Crise et vérité : comment renforcer la résilience démocratique à l’ère de la désinformation ?
Du 12 au 13 mars 2025, le Club de Venise a réuni à Londres les représentants de la communication publique européenne pour réfléchir ensemble à un défi commun : comment communiquer en temps de crise quand la vérité elle-même est devenue objet de controverse ? Aux côtés d’universitaires, de diplomates, de journalistes et de hauts responsables institutionnels, Natalie Maroun est intervenue pour le réseau Cap'Com dans la session « Se préparer à la crise », pour partager son constat : on ne répond plus aux crises comme hier. Elle partage ici les grandes lignes de son intervention.
Nathalie Maroun, est directrice associée du cabinet Element et experte gestion et communication de crise.

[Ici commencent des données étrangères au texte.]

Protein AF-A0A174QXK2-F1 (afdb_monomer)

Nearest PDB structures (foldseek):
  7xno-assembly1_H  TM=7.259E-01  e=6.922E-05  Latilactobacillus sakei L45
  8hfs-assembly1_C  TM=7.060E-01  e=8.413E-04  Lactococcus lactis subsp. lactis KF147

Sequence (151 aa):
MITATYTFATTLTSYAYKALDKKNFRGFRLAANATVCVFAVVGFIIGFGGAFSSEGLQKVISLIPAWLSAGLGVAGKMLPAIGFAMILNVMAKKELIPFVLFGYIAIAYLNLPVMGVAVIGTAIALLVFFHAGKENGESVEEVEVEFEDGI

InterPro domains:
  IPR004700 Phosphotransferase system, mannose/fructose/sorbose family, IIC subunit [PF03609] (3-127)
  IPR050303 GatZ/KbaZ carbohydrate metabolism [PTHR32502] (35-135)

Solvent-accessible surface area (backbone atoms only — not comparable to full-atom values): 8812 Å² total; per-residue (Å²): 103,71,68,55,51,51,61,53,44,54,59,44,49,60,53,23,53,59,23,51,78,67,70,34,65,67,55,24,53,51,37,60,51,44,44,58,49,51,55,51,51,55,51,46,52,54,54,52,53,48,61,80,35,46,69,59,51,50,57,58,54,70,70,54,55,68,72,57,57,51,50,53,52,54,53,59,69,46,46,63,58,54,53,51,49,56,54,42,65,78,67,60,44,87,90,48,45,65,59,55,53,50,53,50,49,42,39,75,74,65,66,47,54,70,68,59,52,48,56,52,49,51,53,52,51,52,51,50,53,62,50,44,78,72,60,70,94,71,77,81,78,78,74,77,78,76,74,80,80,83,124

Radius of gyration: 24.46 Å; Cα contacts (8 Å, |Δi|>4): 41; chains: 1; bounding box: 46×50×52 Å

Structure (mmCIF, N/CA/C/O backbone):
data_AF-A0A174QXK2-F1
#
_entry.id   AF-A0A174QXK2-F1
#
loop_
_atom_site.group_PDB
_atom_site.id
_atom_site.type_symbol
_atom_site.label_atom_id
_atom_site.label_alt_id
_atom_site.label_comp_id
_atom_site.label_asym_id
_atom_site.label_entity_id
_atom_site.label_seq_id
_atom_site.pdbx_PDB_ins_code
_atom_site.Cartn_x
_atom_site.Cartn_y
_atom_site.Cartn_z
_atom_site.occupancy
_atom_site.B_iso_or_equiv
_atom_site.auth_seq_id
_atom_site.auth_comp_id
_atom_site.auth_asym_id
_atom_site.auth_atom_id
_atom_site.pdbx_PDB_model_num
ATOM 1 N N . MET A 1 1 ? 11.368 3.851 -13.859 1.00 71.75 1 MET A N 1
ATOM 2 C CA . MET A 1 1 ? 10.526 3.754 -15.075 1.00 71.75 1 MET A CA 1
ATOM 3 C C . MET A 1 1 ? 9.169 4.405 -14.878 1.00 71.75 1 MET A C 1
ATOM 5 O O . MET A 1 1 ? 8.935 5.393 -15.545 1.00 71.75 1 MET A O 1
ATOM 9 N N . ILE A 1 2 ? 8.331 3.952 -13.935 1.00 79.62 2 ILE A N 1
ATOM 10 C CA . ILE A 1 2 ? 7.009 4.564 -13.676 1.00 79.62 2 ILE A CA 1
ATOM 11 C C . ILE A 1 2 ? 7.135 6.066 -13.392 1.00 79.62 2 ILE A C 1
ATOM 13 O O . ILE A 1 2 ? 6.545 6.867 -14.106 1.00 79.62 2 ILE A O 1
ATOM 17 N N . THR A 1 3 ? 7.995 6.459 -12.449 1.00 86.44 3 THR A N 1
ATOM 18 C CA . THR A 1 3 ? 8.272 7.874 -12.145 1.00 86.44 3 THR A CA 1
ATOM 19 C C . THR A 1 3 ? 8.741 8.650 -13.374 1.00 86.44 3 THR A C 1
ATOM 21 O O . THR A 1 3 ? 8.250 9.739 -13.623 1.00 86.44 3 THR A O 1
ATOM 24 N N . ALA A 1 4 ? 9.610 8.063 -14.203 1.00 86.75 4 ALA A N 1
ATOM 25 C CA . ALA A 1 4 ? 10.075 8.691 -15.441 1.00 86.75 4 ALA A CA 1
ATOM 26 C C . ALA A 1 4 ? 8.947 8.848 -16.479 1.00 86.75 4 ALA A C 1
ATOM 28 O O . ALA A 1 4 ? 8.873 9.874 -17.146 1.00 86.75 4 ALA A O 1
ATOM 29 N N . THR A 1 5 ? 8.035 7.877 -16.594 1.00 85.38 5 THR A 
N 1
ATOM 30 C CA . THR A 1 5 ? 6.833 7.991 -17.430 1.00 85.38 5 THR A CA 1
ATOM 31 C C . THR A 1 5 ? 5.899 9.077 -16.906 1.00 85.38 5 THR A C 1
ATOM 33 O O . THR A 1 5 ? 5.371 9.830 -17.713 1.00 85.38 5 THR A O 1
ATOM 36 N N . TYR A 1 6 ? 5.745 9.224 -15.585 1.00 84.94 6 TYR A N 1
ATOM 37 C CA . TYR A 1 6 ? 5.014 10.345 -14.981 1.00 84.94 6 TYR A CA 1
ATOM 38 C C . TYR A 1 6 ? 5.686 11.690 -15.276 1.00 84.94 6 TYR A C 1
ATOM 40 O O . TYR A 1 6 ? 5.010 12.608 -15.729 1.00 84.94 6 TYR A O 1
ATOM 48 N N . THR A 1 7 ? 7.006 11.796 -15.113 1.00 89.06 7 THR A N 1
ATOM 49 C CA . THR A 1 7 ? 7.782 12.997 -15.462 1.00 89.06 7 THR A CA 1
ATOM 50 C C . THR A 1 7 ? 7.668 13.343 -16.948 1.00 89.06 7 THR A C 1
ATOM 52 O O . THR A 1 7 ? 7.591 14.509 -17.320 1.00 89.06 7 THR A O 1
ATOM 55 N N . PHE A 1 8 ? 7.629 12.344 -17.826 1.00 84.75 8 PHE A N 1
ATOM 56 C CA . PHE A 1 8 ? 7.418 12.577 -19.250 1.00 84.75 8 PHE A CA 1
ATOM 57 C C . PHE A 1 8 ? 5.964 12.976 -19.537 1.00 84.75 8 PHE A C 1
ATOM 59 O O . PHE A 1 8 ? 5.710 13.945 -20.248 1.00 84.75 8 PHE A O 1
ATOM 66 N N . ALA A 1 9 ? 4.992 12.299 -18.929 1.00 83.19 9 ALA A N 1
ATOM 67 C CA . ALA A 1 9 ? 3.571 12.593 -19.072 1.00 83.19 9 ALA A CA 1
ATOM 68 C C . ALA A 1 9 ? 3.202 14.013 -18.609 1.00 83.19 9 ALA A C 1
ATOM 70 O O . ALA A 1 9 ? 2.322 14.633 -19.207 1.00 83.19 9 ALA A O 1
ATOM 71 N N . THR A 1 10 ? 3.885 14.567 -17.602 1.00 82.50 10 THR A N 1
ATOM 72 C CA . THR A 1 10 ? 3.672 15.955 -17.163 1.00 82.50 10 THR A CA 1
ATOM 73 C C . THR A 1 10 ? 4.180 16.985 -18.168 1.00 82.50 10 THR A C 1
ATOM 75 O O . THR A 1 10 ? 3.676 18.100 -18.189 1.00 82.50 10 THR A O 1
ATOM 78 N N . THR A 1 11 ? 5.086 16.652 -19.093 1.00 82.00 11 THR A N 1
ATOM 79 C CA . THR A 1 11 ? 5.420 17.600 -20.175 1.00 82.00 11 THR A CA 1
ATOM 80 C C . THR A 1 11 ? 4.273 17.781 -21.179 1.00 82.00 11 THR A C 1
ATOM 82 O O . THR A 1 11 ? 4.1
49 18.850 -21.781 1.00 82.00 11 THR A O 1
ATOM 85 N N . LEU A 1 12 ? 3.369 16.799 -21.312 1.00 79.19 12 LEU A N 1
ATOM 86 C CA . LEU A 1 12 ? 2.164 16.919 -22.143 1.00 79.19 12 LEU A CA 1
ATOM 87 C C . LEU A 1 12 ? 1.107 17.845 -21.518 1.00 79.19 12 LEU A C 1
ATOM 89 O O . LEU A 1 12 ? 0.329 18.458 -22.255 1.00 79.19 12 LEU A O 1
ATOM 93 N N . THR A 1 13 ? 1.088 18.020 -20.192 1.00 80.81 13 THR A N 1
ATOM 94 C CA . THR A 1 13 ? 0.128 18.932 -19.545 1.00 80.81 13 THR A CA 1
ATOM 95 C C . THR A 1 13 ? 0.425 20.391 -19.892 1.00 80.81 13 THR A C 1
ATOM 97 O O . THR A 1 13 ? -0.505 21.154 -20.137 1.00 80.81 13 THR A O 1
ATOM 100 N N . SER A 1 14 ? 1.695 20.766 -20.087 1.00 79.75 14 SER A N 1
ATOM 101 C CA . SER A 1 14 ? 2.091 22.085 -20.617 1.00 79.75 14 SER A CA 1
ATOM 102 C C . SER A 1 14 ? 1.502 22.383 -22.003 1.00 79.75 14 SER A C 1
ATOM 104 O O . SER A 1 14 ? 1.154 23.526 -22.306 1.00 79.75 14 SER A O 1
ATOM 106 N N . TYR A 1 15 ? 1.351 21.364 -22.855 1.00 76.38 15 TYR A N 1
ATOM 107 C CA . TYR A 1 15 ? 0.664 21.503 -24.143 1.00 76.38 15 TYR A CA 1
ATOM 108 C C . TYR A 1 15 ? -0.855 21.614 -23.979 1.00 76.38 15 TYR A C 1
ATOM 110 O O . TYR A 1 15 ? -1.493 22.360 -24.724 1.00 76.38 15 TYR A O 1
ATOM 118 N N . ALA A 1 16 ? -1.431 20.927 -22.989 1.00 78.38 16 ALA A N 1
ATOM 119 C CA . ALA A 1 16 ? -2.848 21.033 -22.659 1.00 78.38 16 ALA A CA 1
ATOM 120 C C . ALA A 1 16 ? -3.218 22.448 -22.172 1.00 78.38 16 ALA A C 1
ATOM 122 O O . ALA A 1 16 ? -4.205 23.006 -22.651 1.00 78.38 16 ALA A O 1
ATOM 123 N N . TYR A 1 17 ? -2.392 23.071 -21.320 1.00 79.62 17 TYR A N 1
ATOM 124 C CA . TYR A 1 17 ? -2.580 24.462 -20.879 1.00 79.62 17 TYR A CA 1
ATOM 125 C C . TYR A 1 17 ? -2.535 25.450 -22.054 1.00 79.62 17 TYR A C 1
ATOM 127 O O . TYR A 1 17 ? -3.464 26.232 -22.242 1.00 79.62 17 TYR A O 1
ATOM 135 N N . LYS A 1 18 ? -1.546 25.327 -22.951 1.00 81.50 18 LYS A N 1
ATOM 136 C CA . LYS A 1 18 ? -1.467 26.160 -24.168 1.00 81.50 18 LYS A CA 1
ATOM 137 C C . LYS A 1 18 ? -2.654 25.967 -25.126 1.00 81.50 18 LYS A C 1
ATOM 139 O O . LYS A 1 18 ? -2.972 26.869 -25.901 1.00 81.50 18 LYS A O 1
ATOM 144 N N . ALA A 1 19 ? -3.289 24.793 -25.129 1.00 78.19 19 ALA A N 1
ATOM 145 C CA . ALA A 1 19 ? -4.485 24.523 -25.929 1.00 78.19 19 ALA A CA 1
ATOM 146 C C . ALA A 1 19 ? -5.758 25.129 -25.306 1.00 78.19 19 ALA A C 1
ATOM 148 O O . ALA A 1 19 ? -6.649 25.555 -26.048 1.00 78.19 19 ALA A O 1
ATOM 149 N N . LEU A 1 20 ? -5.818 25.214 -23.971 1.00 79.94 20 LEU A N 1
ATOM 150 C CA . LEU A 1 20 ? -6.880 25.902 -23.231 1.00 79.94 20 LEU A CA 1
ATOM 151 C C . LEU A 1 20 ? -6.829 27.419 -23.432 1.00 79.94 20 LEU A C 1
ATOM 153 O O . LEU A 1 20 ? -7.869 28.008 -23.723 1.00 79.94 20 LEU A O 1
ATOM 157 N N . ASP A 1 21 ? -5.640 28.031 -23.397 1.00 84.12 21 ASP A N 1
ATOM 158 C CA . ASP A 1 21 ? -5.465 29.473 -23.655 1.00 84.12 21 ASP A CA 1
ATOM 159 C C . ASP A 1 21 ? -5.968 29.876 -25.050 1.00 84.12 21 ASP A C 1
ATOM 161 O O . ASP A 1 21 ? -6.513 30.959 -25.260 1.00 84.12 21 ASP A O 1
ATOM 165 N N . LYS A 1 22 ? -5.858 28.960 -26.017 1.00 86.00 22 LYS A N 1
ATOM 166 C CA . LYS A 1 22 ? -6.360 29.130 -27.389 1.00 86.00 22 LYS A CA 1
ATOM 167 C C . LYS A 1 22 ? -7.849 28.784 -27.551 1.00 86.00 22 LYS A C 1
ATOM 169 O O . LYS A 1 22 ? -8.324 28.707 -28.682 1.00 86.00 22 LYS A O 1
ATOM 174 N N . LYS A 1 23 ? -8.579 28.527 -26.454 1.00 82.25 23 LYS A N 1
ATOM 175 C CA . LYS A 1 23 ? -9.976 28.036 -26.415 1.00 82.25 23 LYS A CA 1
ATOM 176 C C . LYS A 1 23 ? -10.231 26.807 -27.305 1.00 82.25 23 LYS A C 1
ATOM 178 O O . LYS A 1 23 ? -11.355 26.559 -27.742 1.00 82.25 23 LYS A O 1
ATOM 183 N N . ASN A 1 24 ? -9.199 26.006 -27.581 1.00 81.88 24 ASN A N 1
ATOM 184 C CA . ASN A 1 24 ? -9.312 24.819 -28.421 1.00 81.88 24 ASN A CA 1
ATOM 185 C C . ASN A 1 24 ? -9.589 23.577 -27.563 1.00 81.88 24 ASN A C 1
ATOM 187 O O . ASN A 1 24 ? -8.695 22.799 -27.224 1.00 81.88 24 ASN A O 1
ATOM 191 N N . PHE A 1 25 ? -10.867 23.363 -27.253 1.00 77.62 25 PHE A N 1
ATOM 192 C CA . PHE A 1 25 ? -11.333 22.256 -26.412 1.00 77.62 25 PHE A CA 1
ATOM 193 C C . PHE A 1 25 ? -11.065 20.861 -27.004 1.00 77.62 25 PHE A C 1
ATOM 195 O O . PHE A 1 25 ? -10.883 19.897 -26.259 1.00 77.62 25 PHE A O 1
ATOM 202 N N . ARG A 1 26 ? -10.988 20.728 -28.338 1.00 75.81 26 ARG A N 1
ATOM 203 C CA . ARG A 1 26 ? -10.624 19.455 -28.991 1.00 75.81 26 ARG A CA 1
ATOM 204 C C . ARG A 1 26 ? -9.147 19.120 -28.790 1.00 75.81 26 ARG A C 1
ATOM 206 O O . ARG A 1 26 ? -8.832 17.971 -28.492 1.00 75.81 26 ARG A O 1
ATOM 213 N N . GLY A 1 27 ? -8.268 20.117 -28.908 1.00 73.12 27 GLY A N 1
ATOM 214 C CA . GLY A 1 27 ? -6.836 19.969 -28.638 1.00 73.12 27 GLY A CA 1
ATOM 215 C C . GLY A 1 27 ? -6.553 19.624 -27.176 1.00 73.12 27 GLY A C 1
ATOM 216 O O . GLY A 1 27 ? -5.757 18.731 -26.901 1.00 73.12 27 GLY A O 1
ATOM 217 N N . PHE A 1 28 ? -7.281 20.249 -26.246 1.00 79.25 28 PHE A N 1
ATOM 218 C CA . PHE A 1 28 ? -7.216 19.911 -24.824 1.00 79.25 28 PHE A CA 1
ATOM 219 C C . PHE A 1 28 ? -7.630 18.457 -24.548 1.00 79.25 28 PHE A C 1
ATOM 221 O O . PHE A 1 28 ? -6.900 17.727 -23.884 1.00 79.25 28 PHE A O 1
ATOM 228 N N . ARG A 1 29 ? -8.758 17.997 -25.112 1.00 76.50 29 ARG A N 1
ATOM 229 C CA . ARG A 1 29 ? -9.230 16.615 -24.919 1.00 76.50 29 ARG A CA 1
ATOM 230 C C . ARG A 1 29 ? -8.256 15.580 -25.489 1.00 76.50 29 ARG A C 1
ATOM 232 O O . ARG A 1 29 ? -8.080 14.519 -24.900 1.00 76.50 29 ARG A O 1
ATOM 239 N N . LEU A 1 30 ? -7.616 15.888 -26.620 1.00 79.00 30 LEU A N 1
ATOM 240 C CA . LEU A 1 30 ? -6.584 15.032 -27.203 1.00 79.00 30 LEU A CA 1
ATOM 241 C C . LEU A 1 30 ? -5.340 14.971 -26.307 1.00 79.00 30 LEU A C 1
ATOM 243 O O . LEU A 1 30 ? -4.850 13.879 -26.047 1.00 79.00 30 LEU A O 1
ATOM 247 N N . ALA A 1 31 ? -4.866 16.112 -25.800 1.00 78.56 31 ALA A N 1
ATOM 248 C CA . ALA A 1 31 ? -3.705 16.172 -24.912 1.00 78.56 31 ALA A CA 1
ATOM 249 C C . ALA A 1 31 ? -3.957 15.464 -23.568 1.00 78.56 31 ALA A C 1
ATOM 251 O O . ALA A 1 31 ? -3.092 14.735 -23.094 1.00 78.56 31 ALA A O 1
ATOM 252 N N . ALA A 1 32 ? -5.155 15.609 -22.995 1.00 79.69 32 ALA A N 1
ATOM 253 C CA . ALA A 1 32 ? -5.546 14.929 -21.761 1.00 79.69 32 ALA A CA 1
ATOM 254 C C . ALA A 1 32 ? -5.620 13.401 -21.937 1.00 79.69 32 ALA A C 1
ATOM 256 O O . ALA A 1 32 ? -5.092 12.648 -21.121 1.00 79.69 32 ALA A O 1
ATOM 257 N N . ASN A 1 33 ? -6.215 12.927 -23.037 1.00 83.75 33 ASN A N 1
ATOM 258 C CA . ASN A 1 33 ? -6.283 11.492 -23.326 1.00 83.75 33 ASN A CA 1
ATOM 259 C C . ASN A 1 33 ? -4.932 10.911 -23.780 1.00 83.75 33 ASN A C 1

Elle a accompagné Cap’Com sur ses formations et ses conférences sur le sujet.
Face à la désinformation, la communication publique change de terrain
Traditionnellement, la communication de crise repose sur des messages structurés, fondés sur des faits, validés par les institutions. Mais que faire quand la crise elle-même est alimentée par la remise en cause de ces faits ? Quand la question n’est plus de savoir si un problème existe, mais si ce que dit la science est encore audible ?

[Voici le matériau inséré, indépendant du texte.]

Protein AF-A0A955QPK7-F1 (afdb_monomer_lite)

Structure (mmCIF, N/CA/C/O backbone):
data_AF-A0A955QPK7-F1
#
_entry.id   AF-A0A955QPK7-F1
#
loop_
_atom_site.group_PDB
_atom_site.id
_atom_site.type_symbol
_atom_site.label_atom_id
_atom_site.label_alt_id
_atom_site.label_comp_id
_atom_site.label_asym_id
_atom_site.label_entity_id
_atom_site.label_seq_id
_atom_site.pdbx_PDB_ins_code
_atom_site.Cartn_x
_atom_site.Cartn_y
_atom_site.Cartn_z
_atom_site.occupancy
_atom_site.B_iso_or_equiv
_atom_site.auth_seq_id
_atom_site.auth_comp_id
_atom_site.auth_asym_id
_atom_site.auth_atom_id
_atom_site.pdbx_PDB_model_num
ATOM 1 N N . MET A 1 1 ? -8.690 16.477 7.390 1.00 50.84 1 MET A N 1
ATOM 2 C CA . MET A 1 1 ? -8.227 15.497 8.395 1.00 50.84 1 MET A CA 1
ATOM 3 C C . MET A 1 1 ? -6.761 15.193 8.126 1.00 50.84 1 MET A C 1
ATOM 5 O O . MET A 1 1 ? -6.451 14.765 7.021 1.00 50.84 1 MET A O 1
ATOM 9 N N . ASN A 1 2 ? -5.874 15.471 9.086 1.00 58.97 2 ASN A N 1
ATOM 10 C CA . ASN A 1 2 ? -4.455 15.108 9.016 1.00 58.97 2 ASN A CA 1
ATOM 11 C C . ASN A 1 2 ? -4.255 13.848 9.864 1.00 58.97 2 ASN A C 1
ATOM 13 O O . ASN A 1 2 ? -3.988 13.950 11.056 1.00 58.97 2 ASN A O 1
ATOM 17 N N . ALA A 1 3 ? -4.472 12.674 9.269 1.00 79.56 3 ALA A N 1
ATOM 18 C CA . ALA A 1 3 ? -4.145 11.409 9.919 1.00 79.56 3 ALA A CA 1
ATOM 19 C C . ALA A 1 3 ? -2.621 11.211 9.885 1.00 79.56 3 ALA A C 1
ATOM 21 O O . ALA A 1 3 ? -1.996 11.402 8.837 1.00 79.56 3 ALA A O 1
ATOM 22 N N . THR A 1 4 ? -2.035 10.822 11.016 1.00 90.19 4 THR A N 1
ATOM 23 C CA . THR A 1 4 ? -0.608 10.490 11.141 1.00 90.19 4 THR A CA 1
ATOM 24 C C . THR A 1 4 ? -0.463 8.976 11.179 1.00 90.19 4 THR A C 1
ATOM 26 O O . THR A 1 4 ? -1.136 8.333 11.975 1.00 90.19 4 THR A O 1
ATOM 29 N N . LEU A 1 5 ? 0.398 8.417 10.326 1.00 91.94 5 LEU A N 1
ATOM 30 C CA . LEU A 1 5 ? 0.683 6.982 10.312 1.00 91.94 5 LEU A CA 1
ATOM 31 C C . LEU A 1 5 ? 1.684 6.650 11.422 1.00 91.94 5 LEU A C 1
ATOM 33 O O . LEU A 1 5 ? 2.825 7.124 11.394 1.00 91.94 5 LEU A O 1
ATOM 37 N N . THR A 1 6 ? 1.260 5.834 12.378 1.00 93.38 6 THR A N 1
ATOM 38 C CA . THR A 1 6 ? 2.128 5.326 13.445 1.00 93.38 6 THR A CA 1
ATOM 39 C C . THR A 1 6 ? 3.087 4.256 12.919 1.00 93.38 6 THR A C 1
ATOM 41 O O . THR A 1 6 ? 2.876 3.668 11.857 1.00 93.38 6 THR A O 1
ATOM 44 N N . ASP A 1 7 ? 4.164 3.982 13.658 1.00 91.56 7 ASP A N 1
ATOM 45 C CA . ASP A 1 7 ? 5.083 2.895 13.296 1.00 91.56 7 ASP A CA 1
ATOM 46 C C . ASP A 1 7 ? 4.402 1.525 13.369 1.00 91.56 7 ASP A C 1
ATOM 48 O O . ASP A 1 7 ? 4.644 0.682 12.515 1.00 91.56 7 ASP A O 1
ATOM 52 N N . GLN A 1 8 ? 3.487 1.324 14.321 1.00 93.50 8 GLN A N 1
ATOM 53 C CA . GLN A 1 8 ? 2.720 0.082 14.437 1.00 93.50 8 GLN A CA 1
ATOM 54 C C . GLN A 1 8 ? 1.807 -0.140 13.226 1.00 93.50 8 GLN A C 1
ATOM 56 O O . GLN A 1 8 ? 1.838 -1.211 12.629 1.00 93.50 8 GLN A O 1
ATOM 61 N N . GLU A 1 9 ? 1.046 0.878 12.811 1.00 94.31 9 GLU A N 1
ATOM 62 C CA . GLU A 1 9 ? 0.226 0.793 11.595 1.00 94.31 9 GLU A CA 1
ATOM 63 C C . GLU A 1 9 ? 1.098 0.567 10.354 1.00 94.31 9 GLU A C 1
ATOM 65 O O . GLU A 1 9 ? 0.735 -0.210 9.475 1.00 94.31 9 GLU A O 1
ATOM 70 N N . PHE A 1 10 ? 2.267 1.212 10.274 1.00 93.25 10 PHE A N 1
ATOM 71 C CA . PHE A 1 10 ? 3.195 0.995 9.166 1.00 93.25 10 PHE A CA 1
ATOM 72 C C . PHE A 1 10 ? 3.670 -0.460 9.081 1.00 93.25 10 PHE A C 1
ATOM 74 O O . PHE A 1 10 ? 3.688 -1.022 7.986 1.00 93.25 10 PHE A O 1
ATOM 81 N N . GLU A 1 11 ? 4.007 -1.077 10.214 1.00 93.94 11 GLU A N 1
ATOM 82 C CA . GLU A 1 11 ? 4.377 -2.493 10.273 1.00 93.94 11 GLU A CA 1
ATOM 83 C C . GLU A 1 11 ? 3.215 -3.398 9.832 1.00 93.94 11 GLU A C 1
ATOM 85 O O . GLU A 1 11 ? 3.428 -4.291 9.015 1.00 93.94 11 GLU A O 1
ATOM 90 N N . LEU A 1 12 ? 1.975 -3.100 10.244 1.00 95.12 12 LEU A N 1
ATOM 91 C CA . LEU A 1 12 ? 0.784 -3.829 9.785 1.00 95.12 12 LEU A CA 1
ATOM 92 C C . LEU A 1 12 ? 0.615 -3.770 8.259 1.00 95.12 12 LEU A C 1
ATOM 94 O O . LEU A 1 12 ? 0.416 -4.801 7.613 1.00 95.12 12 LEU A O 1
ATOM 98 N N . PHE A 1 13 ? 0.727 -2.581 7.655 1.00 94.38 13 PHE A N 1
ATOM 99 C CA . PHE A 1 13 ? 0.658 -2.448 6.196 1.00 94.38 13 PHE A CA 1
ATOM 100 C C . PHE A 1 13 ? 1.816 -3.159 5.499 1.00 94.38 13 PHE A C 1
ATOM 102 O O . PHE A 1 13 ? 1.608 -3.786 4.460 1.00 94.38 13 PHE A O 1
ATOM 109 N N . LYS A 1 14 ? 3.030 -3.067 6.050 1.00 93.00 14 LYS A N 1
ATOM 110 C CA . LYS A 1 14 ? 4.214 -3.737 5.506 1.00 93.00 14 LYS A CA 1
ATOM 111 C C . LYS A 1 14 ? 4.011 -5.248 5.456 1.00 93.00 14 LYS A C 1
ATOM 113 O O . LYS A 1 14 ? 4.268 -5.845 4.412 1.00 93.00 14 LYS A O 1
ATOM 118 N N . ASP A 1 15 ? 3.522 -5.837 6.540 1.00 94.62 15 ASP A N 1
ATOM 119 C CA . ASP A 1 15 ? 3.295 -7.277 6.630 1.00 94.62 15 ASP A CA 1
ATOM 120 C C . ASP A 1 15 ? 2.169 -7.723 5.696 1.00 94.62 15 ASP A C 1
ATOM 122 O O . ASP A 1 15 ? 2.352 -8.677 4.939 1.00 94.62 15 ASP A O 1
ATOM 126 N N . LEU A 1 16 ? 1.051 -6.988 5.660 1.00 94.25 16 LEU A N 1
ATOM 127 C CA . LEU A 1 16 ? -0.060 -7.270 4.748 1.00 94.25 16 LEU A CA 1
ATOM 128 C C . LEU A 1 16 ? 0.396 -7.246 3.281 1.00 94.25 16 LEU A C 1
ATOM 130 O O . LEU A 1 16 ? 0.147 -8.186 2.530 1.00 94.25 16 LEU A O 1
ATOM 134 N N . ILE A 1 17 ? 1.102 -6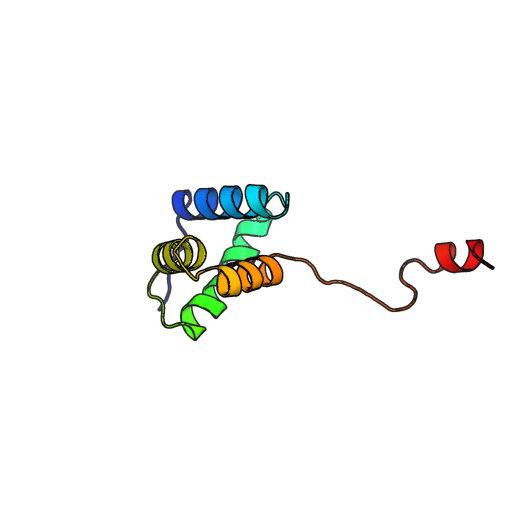.194 2.864 1.00 92.62 17 ILE A N 1
ATOM 135 C CA . ILE A 1 17 ? 1.571 -6.045 1.478 1.00 92.62 17 ILE A CA 1
ATOM 136 C C . ILE A 1 17 ? 2.585 -7.136 1.128 1.00 92.62 17 ILE A C 1
ATOM 138 O O . ILE A 1 17 ? 2.531 -7.708 0.036 1.00 92.62 17 ILE A O 1
ATOM 142 N N . TYR A 1 18 ? 3.489 -7.461 2.052 1.00 93.19 18 TYR A N 1
ATOM 143 C CA . TYR A 1 18 ? 4.453 -8.532 1.839 1.00 93.19 18 TYR A CA 1
ATOM 144 C C . TYR A 1 18 ? 3.764 -9.892 1.678 1.00 93.19 18 TYR A C 1
ATOM 146 O O . TYR A 1 18 ? 4.113 -10.643 0.770 1.00 93.19 18 TYR A O 1
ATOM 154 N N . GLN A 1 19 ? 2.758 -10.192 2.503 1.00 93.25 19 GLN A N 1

Car c’est bien là le cœur de la difficulté. La désinformation exploite l’asymétrie :
- elle joue sur l’impossibilité de prouver une absence (ex. : les punaises de lit à Paris – comment prouver qu’il n’y en a pas ?) ;
- elle se nourrit des émotions, des biais cognitifs et des croyances, là où la communication institutionnelle s’appuie sur des preuves ;
- elle prospère sur des plateformes qui vendent de l’attention, et non de la véracité.
En somme, nous affrontons des armées algorithmiques, appuyées par l’IA, quand nous continuons à manier l’arme lente mais éthique de la transparence.
Répondre autrement : comprendre les mécanismes, ne pas se tromper d’ennemi
Dans ce contexte, la communication publique doit éviter deux pièges :
- corriger mécaniquement des faits erronés sans en adresser les ressorts émotionnels ;
- se tromper de cible : le problème n’est pas uniquement le contenu, mais son impact sur les comportements, et donc sur la démocratie elle-même.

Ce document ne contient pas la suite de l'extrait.